MegaIng · June 23, 2024, 3:07am

Not sure what you mean? Why would you request more memory space? The initial bin_len computed in the cpython version is a guaranteed upper bound. You could consider reducing the size of the allocation at the end

sngrotesque · June 23, 2024, 3:12am

Sorry, English is not my main language, I used translation software, which may be the reason why I did not express my meaning well.

Specifically, in uint8_t *bin_data = new (std::nothrow) uint8_t[bin_len + 1];, I have applied for a larger memory space than length = bin_data - bin_data_start;, but in reality, it does not require such a large memory space.

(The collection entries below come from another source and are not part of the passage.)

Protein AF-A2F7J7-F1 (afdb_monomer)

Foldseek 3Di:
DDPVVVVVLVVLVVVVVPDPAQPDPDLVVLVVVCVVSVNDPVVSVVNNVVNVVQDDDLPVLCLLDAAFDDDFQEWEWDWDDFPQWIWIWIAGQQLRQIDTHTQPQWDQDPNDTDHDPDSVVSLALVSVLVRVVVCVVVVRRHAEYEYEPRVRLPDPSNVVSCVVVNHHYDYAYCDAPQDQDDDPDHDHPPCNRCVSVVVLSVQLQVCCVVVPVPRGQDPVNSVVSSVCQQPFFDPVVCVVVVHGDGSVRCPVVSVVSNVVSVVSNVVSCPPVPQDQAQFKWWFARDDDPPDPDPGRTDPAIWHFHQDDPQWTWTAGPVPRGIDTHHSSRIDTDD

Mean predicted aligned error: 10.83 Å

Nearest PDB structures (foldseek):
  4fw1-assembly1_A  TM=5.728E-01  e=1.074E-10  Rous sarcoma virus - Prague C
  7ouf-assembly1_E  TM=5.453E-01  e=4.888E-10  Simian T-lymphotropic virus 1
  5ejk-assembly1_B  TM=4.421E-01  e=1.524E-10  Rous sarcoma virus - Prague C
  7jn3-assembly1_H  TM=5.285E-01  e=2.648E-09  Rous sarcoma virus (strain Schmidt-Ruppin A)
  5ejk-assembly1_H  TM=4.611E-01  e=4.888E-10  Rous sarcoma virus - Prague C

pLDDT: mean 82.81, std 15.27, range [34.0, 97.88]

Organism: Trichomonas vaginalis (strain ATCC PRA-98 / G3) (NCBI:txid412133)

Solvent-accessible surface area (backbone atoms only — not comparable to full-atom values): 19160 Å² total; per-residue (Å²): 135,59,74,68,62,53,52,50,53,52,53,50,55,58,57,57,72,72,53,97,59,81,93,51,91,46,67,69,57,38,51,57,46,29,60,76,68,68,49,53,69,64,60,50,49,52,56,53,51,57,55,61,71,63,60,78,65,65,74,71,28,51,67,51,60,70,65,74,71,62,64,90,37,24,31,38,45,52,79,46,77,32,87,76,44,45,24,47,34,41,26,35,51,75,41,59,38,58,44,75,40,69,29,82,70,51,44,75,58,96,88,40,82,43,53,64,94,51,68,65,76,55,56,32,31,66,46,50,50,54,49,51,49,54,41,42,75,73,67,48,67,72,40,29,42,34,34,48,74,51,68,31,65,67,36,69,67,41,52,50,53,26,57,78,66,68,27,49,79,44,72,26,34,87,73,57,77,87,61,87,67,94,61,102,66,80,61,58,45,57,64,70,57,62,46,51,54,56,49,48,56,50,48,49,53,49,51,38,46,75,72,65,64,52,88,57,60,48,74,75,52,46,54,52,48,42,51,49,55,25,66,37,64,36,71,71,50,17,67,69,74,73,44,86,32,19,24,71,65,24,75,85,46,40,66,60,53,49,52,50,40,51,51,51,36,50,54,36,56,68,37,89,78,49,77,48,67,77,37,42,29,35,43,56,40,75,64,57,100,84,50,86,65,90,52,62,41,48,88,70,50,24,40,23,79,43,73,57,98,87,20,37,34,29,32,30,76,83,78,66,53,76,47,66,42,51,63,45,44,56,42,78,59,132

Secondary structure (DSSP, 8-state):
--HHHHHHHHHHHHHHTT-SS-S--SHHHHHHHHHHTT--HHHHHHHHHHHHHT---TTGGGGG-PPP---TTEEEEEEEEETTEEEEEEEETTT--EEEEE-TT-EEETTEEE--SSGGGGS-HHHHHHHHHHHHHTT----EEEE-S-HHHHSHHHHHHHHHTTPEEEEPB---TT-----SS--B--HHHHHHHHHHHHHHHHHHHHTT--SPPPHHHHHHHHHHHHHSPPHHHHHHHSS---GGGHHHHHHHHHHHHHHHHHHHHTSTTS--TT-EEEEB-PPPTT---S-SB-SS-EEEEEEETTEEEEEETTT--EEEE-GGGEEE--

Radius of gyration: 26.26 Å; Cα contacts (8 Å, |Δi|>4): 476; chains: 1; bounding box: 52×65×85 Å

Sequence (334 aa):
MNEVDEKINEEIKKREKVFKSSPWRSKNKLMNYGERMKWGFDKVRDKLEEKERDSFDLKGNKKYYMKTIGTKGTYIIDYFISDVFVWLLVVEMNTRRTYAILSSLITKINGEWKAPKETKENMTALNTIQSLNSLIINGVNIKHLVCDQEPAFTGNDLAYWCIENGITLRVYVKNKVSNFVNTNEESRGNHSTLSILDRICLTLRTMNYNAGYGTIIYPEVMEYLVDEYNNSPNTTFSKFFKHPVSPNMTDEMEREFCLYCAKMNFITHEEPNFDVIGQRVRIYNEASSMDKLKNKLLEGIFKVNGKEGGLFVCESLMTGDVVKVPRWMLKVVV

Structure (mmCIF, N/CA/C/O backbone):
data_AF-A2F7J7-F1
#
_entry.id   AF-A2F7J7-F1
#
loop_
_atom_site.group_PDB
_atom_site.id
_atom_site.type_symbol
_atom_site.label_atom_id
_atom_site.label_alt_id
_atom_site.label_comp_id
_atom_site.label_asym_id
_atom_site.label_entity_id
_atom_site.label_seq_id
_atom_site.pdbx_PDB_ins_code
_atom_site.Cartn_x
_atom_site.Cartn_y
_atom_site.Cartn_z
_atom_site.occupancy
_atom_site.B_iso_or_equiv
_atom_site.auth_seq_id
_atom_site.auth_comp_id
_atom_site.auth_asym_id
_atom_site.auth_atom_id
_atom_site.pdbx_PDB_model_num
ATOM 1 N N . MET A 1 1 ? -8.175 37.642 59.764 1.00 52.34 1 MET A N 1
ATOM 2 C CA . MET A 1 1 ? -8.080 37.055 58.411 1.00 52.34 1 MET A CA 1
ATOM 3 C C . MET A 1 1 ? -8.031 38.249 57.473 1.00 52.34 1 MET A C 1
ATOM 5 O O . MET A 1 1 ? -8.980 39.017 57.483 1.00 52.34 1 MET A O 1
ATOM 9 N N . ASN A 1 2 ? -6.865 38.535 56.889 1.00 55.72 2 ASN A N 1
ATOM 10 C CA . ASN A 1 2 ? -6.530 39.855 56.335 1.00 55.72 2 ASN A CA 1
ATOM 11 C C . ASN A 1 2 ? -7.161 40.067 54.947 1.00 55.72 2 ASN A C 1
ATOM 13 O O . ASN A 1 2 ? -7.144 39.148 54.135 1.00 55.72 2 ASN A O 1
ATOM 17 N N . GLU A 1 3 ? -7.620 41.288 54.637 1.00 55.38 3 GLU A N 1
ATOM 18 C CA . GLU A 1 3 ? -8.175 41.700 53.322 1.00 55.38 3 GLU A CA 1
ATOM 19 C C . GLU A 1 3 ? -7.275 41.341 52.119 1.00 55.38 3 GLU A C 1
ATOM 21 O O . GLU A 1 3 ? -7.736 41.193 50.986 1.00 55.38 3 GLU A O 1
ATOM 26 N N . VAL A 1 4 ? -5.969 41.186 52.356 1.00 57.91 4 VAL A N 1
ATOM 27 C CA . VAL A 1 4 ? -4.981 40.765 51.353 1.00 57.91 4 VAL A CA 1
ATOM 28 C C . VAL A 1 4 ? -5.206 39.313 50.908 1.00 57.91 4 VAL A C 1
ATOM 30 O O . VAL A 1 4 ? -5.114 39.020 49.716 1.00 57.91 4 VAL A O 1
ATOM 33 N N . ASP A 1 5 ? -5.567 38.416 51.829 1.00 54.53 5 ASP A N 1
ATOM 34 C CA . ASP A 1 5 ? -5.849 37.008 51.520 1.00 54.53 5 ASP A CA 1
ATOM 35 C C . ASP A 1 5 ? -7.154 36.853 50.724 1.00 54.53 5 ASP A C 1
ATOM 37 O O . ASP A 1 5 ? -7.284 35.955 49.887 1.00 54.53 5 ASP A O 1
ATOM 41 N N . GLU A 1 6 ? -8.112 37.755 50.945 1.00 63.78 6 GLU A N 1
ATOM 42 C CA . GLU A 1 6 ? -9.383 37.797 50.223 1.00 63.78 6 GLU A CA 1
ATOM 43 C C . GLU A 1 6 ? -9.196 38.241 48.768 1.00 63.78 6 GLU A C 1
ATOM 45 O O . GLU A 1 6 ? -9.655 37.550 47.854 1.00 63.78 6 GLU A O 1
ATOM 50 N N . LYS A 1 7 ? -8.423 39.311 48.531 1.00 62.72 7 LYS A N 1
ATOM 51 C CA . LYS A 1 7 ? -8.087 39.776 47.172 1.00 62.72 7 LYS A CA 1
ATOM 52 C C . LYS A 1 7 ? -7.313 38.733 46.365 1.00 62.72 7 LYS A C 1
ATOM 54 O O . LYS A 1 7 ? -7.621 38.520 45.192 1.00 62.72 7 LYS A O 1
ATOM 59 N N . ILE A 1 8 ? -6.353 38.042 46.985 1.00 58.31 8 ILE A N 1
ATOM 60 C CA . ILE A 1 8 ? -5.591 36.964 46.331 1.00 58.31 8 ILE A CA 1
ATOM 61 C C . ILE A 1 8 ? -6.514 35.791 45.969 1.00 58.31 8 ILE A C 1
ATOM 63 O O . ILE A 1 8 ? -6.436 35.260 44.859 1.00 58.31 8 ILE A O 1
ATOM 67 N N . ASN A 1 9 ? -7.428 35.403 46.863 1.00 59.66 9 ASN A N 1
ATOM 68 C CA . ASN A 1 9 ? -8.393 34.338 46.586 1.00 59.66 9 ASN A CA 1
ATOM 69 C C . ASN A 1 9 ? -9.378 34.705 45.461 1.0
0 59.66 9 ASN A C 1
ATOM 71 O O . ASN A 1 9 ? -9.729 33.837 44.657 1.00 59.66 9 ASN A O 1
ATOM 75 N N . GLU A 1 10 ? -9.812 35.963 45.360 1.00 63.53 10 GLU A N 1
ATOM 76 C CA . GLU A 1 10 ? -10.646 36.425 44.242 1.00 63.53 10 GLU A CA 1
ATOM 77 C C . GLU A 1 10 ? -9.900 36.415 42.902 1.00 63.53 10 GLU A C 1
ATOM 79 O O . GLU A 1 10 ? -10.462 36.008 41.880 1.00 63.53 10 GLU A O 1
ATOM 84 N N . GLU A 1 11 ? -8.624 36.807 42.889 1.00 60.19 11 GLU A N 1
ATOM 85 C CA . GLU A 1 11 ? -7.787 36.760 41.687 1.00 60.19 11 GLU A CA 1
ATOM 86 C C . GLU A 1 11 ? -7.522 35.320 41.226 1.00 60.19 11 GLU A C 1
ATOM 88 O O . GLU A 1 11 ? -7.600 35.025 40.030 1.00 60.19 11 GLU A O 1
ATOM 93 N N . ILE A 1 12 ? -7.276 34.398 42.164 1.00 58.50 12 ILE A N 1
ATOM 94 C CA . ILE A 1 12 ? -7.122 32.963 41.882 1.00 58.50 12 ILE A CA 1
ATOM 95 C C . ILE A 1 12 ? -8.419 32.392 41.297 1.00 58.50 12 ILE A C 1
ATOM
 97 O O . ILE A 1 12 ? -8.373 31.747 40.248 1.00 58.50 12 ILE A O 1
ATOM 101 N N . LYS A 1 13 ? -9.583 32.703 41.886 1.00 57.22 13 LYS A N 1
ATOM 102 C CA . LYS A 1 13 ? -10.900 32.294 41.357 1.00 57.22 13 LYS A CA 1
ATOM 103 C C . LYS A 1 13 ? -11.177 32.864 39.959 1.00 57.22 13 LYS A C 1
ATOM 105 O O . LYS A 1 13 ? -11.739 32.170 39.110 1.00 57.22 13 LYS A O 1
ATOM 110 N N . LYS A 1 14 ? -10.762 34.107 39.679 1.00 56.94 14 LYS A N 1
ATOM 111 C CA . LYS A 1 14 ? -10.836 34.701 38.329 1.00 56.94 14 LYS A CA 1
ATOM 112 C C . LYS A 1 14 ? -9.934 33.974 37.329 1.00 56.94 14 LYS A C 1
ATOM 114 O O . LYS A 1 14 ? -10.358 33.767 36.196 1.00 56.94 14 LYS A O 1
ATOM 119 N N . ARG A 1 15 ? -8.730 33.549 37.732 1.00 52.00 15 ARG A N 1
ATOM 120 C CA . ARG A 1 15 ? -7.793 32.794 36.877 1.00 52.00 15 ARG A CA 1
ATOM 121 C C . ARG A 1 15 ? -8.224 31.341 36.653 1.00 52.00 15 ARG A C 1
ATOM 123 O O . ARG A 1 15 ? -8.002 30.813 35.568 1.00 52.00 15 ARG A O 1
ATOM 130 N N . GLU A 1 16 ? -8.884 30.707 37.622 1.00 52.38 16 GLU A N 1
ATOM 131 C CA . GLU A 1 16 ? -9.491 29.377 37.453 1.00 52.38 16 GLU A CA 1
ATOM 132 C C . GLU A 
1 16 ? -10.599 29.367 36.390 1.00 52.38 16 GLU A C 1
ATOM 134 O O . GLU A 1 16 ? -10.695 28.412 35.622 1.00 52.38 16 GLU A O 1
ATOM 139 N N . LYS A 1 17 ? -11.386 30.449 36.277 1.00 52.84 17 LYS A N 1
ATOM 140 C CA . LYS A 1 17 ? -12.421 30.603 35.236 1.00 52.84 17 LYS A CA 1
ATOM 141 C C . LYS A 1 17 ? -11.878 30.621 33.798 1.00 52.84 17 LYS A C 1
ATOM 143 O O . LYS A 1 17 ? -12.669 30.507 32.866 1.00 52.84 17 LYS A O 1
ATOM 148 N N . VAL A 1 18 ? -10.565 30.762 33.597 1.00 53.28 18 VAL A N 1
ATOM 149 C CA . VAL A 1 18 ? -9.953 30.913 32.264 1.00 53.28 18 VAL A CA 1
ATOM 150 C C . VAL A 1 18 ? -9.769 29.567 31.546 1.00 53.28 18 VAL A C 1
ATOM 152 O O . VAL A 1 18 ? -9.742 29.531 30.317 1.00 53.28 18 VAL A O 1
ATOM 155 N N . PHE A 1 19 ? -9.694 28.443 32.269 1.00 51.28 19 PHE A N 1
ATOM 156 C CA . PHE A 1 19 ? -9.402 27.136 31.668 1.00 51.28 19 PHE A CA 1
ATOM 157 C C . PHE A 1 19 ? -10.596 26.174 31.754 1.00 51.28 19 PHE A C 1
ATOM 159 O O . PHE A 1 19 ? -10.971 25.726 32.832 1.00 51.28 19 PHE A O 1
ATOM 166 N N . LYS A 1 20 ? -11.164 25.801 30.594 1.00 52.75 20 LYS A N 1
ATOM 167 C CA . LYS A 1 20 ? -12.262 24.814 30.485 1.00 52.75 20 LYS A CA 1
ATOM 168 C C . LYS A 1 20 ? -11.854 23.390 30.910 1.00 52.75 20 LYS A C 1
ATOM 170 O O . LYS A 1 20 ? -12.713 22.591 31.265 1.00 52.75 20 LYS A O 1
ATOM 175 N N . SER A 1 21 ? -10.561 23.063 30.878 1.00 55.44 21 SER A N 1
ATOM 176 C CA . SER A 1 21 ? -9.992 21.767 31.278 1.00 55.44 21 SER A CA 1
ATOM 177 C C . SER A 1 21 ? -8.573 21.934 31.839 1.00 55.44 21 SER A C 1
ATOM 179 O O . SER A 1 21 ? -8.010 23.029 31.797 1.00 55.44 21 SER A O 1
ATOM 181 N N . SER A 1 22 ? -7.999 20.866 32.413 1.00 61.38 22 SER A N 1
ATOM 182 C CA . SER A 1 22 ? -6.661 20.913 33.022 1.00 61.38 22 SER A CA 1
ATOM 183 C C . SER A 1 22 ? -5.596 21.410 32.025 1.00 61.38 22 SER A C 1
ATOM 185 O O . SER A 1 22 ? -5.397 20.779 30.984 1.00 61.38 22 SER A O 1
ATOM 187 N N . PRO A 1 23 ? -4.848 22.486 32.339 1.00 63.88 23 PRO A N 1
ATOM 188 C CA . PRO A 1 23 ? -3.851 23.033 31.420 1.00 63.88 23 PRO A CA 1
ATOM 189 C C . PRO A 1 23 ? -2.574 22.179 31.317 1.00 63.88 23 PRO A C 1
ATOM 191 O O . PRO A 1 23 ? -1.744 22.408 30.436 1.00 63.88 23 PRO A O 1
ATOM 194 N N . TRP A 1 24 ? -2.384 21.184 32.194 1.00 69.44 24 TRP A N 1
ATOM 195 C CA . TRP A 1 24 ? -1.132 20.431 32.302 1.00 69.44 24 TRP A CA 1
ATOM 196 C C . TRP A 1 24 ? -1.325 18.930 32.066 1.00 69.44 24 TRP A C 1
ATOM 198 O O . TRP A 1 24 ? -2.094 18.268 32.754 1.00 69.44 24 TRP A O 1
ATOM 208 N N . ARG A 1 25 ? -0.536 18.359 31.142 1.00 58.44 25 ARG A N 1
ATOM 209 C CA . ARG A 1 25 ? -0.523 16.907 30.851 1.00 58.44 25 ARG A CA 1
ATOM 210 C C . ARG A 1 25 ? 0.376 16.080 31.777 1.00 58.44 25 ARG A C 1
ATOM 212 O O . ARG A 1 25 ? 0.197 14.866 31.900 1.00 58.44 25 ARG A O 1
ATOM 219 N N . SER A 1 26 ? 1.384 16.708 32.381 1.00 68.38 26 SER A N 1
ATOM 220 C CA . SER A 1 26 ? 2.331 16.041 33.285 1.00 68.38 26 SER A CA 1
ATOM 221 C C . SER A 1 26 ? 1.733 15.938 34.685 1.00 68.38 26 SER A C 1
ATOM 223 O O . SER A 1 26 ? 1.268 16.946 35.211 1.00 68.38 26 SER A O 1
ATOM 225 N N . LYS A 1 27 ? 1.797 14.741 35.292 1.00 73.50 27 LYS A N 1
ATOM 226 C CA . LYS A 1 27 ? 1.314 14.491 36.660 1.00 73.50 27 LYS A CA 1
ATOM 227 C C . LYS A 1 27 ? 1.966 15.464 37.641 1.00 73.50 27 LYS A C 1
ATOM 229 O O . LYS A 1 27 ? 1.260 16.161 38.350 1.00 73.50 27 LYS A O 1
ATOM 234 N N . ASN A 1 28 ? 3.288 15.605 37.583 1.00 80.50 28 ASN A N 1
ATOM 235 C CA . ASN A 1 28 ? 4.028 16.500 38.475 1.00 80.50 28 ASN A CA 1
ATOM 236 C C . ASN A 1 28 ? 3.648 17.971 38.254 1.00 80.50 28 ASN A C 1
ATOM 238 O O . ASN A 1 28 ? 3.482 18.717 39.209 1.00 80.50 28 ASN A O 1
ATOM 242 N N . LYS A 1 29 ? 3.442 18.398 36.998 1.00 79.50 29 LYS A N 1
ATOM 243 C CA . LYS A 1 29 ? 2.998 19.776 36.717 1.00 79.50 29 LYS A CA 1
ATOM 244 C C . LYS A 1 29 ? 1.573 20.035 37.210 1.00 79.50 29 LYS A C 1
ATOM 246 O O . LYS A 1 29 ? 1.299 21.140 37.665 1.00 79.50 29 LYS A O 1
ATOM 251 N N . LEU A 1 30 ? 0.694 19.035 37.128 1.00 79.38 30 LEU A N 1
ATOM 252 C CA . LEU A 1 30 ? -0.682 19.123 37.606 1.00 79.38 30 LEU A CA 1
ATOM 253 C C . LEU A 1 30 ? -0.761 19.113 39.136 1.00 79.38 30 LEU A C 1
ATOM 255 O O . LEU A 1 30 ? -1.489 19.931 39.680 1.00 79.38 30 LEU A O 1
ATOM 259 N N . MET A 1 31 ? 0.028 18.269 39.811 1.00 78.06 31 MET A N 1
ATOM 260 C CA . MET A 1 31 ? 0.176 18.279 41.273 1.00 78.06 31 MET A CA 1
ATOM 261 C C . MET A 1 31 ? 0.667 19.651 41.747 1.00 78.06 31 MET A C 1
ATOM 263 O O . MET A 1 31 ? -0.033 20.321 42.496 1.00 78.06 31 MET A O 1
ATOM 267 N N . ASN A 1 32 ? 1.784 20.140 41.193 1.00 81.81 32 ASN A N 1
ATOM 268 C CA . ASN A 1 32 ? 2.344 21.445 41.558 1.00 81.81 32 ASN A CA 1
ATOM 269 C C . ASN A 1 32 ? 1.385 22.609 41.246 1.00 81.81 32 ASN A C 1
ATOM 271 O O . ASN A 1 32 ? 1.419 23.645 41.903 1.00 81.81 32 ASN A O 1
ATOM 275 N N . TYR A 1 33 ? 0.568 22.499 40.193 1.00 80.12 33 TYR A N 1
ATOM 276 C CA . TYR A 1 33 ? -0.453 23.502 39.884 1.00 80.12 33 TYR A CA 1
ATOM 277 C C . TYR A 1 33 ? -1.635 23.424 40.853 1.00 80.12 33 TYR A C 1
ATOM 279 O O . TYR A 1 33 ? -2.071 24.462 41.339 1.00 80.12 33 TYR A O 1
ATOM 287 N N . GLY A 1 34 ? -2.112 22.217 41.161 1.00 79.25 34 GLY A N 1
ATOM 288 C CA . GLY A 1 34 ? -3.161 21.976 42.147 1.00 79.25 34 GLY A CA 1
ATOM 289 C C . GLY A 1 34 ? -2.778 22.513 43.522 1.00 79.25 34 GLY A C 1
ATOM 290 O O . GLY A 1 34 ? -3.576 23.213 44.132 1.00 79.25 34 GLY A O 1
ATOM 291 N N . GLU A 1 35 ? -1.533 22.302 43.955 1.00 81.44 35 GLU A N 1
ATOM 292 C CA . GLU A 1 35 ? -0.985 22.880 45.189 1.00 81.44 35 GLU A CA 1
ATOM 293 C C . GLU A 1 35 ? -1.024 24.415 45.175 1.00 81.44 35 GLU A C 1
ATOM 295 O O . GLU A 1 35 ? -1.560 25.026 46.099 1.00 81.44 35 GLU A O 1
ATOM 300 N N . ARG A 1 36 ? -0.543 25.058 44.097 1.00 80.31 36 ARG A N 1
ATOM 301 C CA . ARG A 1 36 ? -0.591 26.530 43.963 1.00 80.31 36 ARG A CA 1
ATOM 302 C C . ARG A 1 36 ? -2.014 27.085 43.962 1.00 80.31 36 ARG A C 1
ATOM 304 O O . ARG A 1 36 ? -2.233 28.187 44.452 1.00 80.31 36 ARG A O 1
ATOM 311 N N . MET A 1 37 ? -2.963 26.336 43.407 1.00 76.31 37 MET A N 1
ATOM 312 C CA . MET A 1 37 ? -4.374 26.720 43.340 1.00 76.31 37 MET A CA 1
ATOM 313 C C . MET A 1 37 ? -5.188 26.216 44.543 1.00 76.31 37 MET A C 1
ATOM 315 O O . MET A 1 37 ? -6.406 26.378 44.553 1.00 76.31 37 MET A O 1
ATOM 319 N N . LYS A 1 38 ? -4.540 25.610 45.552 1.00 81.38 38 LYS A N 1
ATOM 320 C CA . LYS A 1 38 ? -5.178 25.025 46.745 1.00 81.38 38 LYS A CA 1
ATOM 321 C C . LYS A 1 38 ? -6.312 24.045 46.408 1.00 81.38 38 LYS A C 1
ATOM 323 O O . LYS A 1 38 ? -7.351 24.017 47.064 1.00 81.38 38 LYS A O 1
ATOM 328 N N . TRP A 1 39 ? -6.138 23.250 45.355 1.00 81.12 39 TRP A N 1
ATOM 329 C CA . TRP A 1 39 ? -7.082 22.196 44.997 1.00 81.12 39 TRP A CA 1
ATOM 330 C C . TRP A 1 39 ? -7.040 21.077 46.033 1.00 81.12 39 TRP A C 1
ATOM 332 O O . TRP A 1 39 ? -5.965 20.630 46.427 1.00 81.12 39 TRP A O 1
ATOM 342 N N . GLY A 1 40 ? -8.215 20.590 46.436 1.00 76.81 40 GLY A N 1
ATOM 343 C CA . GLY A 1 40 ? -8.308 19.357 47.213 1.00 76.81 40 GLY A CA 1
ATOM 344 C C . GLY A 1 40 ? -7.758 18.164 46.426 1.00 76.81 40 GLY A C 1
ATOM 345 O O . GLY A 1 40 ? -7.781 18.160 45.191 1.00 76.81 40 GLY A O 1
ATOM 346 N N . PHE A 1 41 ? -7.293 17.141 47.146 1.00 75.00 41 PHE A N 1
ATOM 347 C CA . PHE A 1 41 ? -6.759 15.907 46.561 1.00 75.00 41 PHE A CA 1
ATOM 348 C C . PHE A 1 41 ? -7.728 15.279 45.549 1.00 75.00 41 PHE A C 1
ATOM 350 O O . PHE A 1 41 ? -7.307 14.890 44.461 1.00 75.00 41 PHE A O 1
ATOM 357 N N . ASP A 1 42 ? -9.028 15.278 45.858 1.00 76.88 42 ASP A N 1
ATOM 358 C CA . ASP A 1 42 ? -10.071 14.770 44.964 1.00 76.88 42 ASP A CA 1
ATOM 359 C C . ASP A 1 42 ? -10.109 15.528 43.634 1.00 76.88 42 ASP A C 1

sngrotesque · June 23, 2024, 3:17am

I have come up with two solutions to this, but neither seems to be very good. The first one is to create a new pointer and apply for the final determined length of memory space, and then copy the contents of bin_data over. The second one is to use the malloc function to apply for memory for bin_data from the beginning, and finally use the realloc function to adjust the memory size.